-
Notifications
You must be signed in to change notification settings - Fork 151
Description
Contact Details
What would you like to ask or discuss?
HDFS is functioning normally, and all DataNodes are online, but the task application is still reporting errors:
2025-02-12 17:33:53,953 ERROR 6633 [delayed-queue-executor-3] [] : [c.o.c.a.service.impl.LogParserServiceImpl:212] parseError: java.lang.Exception: failed to read file: hdfs://nameservice1/flume/dolphinscheduler/2025-02-12/20250212/16628488504192_1-32-41.log, err: Could not obtain block: BP-1830315256-192.168.100.219-1733820781848:blk_1073745518_4694 file=/flume/dolphinscheduler/2025-02-12/20250212/16628488504192_1-32-41.log No live nodes contain current block Block locations: DatanodeInfoWithStorage[192.168.100.220:1026,DS-282152c0-871e-4254-b69c-730c5f1761ec,DISK] DatanodeInfoWithStorage[192.168.100.221:1026,DS-063987aa-021a-4f31-9be2-a6a90191ea2e,DISK] DatanodeInfoWithStorage[192.168.100.219:1026,DS-0d5dc533-d6cc-4ede-b70e-dbfc7fb76771,DISK] Dead nodes: DatanodeInfoWithStorage[192.168.100.221:1026,DS-063987aa-021a-4f31-9be2-a6a90191ea2e,DISK] DatanodeInfoWithStorage[192.168.100.220:1026,DS-282152c0-871e-4254-b69c-730c5f1761ec,DISK] DatanodeInfoWithStorage[192.168.100.219:1026,DS-0d5dc533-d6cc-4ede-b70e-dbfc7fb76771,DISK] at com.oppo.cloud.application.util.HDFSUtil.readLines(HDFSUtil.java:135) at com.oppo.cloud.application.service.impl.LogParserServiceImpl$LogParser.extract(LogParserServiceImpl.java:384) at com.oppo.cloud.application.service.impl.LogParserServiceImpl.handle(LogParserServiceImpl.java:203) at com.oppo.cloud.application.task.DelayedTask.handleDelayTask(DelayedTask.java:120) at com.oppo.cloud.application.task.DelayedTask.lambda$run$1(DelayedTask.java:103) at java.util.concurrent.ThreadPoolExecutor.runWorker(ThreadPoolExecutor.java:1149) at java.util.concurrent.ThreadPoolExecutor$Worker.run(ThreadPoolExecutor.java:624) at java.lang.Thread.run(Thread.java:748)

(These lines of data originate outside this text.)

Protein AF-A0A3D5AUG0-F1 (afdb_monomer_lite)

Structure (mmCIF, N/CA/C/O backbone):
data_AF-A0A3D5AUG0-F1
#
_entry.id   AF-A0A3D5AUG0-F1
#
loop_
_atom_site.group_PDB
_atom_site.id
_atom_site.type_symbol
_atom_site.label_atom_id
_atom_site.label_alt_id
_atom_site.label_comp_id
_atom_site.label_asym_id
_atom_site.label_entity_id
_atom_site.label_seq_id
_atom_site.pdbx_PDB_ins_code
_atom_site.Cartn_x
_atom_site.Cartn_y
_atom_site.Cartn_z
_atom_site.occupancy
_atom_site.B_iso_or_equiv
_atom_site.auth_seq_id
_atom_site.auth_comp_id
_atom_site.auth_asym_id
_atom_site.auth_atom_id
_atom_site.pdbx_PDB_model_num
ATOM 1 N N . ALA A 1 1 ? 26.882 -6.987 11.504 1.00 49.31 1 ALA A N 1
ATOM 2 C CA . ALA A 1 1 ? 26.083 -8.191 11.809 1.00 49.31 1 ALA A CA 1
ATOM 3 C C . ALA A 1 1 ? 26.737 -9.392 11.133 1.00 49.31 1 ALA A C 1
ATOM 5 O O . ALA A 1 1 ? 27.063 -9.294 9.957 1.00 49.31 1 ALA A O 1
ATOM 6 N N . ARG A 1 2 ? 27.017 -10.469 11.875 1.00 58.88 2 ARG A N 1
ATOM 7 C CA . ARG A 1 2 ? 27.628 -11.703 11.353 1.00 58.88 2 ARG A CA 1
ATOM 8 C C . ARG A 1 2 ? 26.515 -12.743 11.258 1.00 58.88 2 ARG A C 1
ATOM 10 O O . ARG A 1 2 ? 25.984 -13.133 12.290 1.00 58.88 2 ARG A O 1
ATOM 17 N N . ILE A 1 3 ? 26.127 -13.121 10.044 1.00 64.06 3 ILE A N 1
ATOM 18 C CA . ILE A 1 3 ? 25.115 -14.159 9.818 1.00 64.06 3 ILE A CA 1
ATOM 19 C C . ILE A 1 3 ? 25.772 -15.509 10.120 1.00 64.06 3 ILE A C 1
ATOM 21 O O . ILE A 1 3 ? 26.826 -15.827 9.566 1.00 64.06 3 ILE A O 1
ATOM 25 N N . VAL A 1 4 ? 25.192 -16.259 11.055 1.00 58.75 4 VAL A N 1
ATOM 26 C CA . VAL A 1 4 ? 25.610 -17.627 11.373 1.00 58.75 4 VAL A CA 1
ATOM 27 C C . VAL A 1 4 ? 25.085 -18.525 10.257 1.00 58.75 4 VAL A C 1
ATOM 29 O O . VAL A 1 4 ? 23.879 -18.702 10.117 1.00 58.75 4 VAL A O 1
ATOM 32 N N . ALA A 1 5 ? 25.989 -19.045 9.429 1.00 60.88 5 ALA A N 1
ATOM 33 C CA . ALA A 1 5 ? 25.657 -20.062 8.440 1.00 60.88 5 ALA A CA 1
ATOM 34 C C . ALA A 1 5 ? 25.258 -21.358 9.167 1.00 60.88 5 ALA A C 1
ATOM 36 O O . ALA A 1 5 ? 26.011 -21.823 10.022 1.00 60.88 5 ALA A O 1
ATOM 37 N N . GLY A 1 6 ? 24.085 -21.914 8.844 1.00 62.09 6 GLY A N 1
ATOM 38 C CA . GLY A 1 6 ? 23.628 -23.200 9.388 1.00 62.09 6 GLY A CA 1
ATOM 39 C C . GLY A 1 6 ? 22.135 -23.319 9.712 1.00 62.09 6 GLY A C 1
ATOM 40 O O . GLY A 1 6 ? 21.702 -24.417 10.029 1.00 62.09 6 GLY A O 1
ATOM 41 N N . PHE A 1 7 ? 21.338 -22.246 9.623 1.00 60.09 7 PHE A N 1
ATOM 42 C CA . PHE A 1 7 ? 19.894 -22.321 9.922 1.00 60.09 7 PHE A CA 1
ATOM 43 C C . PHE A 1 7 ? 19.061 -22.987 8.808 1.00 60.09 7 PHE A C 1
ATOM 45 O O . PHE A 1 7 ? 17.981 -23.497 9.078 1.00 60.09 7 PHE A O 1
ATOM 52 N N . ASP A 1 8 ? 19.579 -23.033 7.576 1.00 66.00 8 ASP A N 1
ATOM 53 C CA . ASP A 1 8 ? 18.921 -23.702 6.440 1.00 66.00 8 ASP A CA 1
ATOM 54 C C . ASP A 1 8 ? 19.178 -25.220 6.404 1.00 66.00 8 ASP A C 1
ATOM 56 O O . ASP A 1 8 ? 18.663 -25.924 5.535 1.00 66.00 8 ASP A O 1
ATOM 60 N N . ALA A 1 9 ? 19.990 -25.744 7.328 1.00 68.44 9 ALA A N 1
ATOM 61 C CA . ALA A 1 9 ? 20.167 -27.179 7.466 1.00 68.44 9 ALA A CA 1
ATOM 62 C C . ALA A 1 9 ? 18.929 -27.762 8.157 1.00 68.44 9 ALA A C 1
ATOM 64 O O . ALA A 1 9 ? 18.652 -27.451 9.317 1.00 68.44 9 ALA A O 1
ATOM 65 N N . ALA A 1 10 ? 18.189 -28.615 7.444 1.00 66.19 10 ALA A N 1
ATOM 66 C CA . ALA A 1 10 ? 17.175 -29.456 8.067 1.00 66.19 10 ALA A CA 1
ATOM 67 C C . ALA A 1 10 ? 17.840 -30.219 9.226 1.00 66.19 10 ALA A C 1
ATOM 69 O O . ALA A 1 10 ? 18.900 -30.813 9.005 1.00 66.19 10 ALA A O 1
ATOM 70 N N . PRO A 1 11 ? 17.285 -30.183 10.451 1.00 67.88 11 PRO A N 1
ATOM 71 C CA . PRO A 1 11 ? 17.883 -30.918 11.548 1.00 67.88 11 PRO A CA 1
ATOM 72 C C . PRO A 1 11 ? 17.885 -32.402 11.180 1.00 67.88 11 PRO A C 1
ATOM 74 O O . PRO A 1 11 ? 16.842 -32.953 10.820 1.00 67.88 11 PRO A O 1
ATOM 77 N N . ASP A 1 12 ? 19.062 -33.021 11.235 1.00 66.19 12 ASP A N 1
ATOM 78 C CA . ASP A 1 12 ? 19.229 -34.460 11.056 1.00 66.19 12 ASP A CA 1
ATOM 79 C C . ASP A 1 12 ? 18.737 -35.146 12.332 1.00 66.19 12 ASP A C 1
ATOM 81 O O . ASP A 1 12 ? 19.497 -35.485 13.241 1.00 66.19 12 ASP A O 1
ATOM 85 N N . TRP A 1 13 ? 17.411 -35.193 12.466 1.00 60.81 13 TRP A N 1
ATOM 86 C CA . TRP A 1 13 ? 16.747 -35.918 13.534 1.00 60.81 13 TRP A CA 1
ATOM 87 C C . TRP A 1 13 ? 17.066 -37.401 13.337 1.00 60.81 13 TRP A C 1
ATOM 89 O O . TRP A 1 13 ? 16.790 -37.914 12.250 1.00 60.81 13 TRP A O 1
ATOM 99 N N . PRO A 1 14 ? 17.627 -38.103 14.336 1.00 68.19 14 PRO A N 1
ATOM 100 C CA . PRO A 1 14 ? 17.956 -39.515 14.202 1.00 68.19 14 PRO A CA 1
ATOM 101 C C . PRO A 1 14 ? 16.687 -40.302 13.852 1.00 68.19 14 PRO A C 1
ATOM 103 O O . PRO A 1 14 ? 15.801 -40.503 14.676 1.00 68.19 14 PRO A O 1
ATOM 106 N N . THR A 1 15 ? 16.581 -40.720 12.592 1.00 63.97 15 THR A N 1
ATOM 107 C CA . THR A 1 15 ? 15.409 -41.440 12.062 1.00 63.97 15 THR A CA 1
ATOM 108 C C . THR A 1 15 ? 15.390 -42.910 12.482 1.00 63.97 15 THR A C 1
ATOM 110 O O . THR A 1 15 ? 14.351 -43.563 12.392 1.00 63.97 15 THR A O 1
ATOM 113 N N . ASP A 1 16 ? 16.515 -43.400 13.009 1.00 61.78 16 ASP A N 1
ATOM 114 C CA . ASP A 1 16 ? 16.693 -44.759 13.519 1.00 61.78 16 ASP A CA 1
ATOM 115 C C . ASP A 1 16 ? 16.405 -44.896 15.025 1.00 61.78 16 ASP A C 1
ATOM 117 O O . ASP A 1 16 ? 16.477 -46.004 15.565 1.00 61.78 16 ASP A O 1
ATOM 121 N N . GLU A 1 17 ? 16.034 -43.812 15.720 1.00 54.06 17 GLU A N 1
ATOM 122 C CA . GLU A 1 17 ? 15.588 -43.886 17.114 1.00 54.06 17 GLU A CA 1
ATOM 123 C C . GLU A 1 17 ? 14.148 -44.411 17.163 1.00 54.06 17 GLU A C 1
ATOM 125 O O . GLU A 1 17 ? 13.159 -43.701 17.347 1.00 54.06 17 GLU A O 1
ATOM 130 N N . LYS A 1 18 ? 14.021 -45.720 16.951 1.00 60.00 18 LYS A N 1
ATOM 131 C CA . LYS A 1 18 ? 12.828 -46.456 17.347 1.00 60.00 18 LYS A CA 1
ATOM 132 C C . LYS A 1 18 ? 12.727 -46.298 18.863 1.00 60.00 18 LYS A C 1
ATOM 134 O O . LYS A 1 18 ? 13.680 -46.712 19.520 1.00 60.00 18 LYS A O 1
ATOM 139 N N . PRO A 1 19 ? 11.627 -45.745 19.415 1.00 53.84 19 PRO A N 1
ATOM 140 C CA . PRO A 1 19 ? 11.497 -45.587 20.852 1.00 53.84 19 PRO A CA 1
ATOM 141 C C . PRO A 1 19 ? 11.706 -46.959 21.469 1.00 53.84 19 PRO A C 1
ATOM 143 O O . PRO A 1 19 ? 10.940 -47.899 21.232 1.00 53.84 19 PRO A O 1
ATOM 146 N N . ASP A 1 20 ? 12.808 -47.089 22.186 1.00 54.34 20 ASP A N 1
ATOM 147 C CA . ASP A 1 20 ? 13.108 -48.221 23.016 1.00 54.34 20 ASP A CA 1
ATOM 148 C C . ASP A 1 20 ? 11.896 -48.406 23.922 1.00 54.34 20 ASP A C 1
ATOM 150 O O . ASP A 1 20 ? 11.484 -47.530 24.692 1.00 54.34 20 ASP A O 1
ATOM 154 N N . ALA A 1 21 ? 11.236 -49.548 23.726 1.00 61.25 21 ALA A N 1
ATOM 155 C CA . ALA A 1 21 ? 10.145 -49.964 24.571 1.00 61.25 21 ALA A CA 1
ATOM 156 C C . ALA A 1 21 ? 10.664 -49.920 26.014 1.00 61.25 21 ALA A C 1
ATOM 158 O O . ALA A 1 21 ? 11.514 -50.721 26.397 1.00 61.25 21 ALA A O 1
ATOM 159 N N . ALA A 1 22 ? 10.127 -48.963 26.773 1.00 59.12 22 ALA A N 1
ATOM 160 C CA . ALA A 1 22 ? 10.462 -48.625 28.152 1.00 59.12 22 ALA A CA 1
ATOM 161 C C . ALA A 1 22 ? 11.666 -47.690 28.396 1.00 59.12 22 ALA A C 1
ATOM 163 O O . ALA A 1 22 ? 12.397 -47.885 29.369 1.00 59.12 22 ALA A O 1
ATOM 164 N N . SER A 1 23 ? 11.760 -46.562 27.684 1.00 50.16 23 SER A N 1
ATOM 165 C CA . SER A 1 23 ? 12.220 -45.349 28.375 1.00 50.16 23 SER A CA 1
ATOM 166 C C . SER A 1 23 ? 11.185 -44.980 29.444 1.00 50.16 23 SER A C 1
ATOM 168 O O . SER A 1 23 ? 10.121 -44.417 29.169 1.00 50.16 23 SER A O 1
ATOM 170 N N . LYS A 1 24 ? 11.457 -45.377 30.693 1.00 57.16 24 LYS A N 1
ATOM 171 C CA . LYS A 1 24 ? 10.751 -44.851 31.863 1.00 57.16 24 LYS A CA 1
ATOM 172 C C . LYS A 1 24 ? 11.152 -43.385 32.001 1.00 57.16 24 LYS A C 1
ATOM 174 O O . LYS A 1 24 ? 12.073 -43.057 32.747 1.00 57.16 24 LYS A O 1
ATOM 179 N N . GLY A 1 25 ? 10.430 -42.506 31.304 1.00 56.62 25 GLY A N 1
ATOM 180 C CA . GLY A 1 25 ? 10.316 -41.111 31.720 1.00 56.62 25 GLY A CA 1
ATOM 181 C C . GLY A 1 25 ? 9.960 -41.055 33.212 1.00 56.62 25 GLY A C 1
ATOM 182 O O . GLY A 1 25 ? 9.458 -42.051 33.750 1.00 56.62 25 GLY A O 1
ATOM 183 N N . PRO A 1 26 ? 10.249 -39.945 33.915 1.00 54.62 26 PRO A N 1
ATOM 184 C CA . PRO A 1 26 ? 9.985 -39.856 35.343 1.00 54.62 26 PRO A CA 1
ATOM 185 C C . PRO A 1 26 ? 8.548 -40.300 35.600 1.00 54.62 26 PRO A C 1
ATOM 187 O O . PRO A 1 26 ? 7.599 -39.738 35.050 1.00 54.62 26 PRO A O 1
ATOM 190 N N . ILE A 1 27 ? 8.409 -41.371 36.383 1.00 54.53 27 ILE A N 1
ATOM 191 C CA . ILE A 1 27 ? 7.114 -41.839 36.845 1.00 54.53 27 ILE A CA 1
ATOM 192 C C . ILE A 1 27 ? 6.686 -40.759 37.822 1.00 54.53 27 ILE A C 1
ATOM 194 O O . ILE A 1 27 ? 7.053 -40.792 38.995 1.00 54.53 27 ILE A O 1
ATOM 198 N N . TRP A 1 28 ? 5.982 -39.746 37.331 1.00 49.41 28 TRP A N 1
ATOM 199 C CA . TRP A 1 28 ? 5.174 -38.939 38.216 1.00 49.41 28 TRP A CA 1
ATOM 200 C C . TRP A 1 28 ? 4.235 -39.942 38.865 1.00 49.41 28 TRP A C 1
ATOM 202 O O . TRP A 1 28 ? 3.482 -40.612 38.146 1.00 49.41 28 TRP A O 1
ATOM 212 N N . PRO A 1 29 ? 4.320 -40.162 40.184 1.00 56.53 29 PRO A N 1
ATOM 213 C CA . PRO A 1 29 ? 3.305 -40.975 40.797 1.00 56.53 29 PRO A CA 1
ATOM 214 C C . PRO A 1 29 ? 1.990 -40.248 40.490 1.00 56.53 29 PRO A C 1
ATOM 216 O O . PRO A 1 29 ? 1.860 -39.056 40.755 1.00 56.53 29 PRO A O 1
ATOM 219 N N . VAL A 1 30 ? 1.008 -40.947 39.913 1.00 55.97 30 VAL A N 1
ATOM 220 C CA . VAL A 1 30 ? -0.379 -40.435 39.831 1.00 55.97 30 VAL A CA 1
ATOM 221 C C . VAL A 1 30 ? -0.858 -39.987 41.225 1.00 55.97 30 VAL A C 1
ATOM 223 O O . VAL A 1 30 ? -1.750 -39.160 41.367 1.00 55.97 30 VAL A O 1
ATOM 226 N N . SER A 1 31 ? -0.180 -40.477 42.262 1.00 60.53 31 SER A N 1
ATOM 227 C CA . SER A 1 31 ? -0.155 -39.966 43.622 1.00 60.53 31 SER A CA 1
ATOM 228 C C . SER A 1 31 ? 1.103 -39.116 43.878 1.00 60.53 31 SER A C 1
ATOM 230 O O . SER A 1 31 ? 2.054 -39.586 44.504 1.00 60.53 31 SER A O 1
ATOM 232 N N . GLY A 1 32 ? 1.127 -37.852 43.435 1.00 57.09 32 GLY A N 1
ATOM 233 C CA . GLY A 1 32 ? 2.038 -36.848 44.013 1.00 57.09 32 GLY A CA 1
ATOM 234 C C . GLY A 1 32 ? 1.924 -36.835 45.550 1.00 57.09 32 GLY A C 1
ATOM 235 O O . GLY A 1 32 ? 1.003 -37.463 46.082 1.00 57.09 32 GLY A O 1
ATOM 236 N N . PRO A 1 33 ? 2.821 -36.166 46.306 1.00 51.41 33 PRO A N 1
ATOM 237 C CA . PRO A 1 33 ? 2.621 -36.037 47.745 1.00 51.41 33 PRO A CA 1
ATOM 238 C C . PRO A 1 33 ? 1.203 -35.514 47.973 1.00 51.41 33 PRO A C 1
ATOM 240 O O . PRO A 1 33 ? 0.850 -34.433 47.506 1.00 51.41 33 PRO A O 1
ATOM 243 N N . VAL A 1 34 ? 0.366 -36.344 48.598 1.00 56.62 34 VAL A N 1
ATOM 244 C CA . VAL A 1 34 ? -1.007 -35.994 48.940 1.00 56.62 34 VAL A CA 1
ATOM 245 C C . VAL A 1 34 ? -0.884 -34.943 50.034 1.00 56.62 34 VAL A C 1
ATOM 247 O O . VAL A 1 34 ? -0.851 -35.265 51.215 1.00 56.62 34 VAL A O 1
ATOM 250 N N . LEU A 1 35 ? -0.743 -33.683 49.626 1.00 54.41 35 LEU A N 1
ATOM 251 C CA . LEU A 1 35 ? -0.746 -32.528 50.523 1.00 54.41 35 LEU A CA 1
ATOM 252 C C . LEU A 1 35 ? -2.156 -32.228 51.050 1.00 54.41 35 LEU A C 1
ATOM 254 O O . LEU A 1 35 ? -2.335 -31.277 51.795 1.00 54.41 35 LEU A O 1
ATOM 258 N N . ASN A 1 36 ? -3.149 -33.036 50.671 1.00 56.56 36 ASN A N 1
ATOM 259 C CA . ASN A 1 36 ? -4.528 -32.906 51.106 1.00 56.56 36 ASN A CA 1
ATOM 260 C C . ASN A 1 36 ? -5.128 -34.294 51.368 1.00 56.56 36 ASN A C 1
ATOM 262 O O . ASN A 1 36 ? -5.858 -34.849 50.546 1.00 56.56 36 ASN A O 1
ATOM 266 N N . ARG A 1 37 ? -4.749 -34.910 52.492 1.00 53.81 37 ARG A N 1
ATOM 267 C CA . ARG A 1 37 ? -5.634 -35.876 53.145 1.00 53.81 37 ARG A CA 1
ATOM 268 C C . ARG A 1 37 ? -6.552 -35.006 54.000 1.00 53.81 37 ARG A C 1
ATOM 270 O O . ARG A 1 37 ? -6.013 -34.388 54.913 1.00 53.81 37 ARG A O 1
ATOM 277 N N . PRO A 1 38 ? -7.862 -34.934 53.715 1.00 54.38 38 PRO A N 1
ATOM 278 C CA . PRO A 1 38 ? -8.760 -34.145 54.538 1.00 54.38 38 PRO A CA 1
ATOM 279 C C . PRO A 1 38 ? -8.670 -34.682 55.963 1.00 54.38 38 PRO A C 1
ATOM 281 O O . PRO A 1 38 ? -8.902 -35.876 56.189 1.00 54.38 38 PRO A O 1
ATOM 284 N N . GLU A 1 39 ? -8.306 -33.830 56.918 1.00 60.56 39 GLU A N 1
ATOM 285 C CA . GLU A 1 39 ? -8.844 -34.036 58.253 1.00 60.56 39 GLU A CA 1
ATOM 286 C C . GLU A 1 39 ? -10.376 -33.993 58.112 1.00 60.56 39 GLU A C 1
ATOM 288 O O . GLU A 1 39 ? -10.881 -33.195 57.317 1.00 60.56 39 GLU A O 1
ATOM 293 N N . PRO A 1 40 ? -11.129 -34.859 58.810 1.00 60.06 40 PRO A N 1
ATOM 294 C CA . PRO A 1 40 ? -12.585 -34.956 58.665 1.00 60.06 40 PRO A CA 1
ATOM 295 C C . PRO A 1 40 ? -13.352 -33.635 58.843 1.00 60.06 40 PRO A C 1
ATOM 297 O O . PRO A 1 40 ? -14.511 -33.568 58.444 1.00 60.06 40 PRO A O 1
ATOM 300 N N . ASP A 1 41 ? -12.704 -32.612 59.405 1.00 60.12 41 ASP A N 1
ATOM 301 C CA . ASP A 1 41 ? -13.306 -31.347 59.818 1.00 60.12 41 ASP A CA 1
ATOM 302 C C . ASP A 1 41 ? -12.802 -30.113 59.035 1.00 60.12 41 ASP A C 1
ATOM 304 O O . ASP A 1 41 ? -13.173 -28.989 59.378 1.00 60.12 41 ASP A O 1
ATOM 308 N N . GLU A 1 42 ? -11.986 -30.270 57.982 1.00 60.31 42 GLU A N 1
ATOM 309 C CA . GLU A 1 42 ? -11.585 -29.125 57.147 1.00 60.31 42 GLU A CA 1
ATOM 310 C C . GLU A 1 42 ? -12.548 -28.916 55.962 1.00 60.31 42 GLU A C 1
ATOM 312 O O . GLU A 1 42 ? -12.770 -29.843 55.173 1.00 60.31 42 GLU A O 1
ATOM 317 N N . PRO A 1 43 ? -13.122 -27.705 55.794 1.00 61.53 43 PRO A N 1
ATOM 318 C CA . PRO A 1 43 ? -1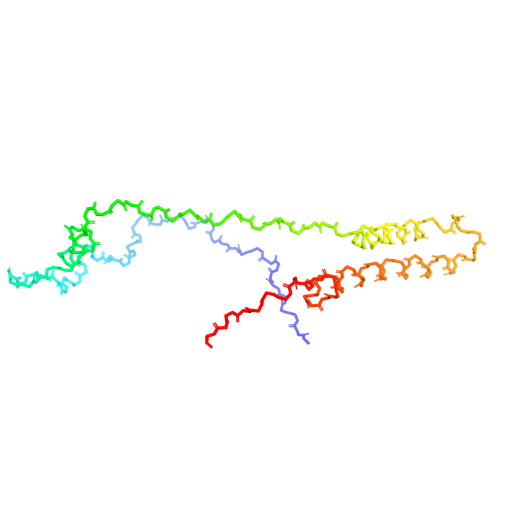4.037 -27.422 54.697 1.00 61.53 43 PRO A CA 1
ATOM 319 C C . PRO A 1 43 ? -13.295 -27.542 53.364 1.00 61.53 43 PRO A C 1
ATOM 321 O O . PRO A 1 43 ? -12.324 -26.835 53.086 1.00 61.53 43 PRO A O 1
ATOM 324 N N . SER A 1 44 ? -13.756 -28.479 52.537 1.00 62.22 44 SER A N 1
ATOM 325 C CA . SER A 1 44 ? -13.182 -28.745 51.223 1.00 62.22 44 SER A CA 1
ATOM 326 C C . SER A 1 44 ? -13.264 -27.498 50.342 1.00 62.22 44 SER A C 1
ATOM 328 O O . SER A 1 44 ? -14.283 -26.813 50.299 1.00 62.22 44 SER A O 1
ATOM 330 N N . LEU A 1 45 ? -12.228 -27.236 49.543 1.00 65.06 45 LEU A N 1
ATOM 331 C CA . LEU A 1 45 ? -12.262 -26.171 48.529 1.00 65.06 45 LEU A CA 1
ATOM 332 C C . LEU A 1 45 ? -13.363 -26.383 47.474 1.00 65.06 45 LEU A C 1
ATOM 334 O O . LEU A 1 45 ? -13.723 -25.451 46.760 1.00 65.06 45 LEU A O 1
ATOM 338 N N . LEU A 1 46 ? -13.906 -27.599 47.383 1.00 63.53 46 LEU A N 1
ATOM 339 C CA . LEU A 1 46 ? -15.074 -27.912 46.562 1.00 63.53 46 LEU A CA 1
ATOM 340 C C . LEU A 1 46 ? -16.385 -27.431 47.210 1.00 63.53 46 LEU A C 1
ATOM 342 O O . LEU A 1 46 ? -17.301 -27.054 46.492 1.00 63.53 46 LEU A O 1
ATOM 346 N N . ASP A 1 47 ? -16.439 -27.374 48.541 1.00 66.25 47 ASP A N 1
ATOM 347 C CA . ASP A 1 47 ? -17.572 -26.866 49.333 1.00 66.25 47 ASP A CA 1
ATOM 348 C C . ASP A 1 47 ? -17.682 -25.332 49.209 1.00 66.25 47 ASP A C 1
ATOM 350 O O . ASP A 1 47 ? -18.757 -24.754 49.048 1.00 66.25 47 ASP A O 1
ATOM 354 N N . GLY A 1 48 ? -16.527 -24.658 49.141 1.00 66.56 48 GLY A N 1
ATOM 355 C CA . GLY A 1 48 ? -16.450 -23.242 48.776 1.00 66.56 48 GLY A CA 1
ATOM 356 C C . GLY A 1 48 ? -16.876 -22.960 47.330 1.00 66.56 48 GLY A C 1
ATOM 357 O O . GLY A 1 48 ? -17.354 -21.864 47.043 1.00 66.56 48 GLY A O 1
ATOM 358 N N . LEU A 1 49 ? -16.746 -23.940 46.423 1.00 71.44 49 LEU A N 1
ATOM 359 C CA . LEU A 1 49 ? -17.167 -23.789 45.030 1.00 71.44 49 LEU A CA 1
ATOM 360 C C . LEU A 1 49 ? -18.698 -23.872 44.871 1.00 71.44 49 LEU A C 1
ATOM 362 O O . LEU A 1 49 ? -19.267 -23.178 44.031 1.00 71.44 49 LEU A O 1
ATOM 366 N N . ASP A 1 50 ? -19.362 -24.662 45.718 1.00 65.38 50 ASP A N 1
ATOM 367 C CA . ASP A 1 50 ? -20.824 -24.832 45.735 1.00 65.38 50 ASP A CA 1
ATOM 368 C C . ASP A 1 50 ? -21.557 -23.563 46.237 1.00 65.38 50 ASP A C 1
ATOM 370 O O . ASP A 1 50 ? -22.676 -23.238 45.832 1.00 65.38 50 ASP A O 1
ATOM 374 N N . THR A 1 51 ? -20.870 -22.740 47.038 1.00 65.31 51 THR A N 1
ATOM 375 C CA . THR A 1 51 ? -21.375 -21.443 47.531 1.00 65.31 51 THR A CA 1
ATOM 376 C C . THR A 1 51 ? -21.492 -20.367 46.434 1.00 65.31 51 THR A C 1
ATOM 378 O O . THR A 1 51 ? -22.248 -19.412 46.603 1.00 65.31 51 THR A O 1
ATOM 381 N N . PHE A 1 52 ? -20.817 -20.504 45.282 1.00 68.00 52 PHE A N 1
ATOM 382 C CA . PHE A 1 52 ? -20.923 -19.525 44.183 1.00 68.00 52 PHE A CA 1
ATOM 383 C C . PHE A 1 52 ? -22.236 -19.611 43.390 1.00 68.00 52 PHE A C 1
ATOM 385 O O . PHE A 1 52 ? -22.525 -18.698 42.617 1.00 68.00 52 PHE A O 1
ATOM 392 N N . GLY A 1 53 ? -23.021 -20.683 43.553 1.00 62.06 53 GLY A N 1
ATOM 393 C CA . GLY A 1 53 ? -24.243 -20.902 42.769 1.00 62.06 53 GLY A CA 1
ATOM 394 C C . GLY A 1 53 ? -25.486 -21.279 43.574 1.00 62.06 53 GLY A C 1
ATOM 395 O O . GLY A 1 53 ? -26.591 -20.997 43.124 1.00 62.06 53 GLY A O 1
ATOM 396 N N . ALA A 1 54 ? -25.340 -21.881 44.759 1.00 64.44 54 ALA A N 1
ATOM 397 C CA . ALA A 1 54 ? -26.468 -22.485 45.477 1.00 64.44 54 ALA A CA 1
ATOM 398 C C . ALA A 1 54 ? -27.345 -21.505 46.288 1.00 64.44 54 ALA A C 1
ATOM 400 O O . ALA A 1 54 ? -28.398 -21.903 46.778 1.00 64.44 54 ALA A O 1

Checked the HDFS DataNode logs and found :
2025-02-12 17:33:53,901 INFO org.apache.hadoop.hdfs.server.datanode.DataNode: Failed to read expected SASL data transfer protection handshake from client at /192.168.100.203:56864. Perhaps the client is running a n older version of Hadoop which does not support SASL data transfer protection org.apache.hadoop.hdfs.protocol.datatransfer.sasl.InvalidMagicNumberException: Received 1c5182 instead of deadbeef from client. at org.apache.hadoop.hdfs.protocol.datatransfer.sasl.SaslDataTransferServer.doSaslHandshake(SaslDa taTransferServer.java:374) at org.apache.hadoop.hdfs.protocol.datatransfer.sasl.SaslDataTransferServer.getSaslStreams(SaslDat aTransferServer.java:308) at org.apache.hadoop.hdfs.protocol.datatransfer.sasl.SaslDataTransferServer.receive(SaslDataTransf erServer.java:135) at org.apache.hadoop.hdfs.server.datanode.DataXceiver.run(DataXceiver.java:235) at java.lang.Thread.run(Thread.java:750)
HDFS is configured as...
dfs.data.transfer.protection
authentication
hadoop.rpc.protection
authentication
The Hadoop client version of the task application is consistent with the server version
Here is the application-hadoop.yml configuration:
hadoop:
namenodes:
- nameservices: nameservice1
namenodesAddr: [ "ddp1", "ddp2" ]
namenodes: [ "nn1", "nn2" ]
user: nn
password:
port: 8020
# scheduler platform hdfs log path keyword identification, used by task-application
matchPathKeys: [ "flume" ]
# kerberos
enableKerberos: true
# /etc/krb5.conf
krb5Conf: "/data/module/compass-v1.1.2/task-application/conf/krb5.conf"
# hdfs/@EXAMPLE.COM
principalPattern: "nn/@HADOOP.COM"
# admin
loginUser: "nn/ddp1@HADOOP.COM"
# /var/kerberos/krb5kdc/admin.keytab
keytabPath: "/data/module/compass-v1.1.2/task-application/conf/nn.service.keytab"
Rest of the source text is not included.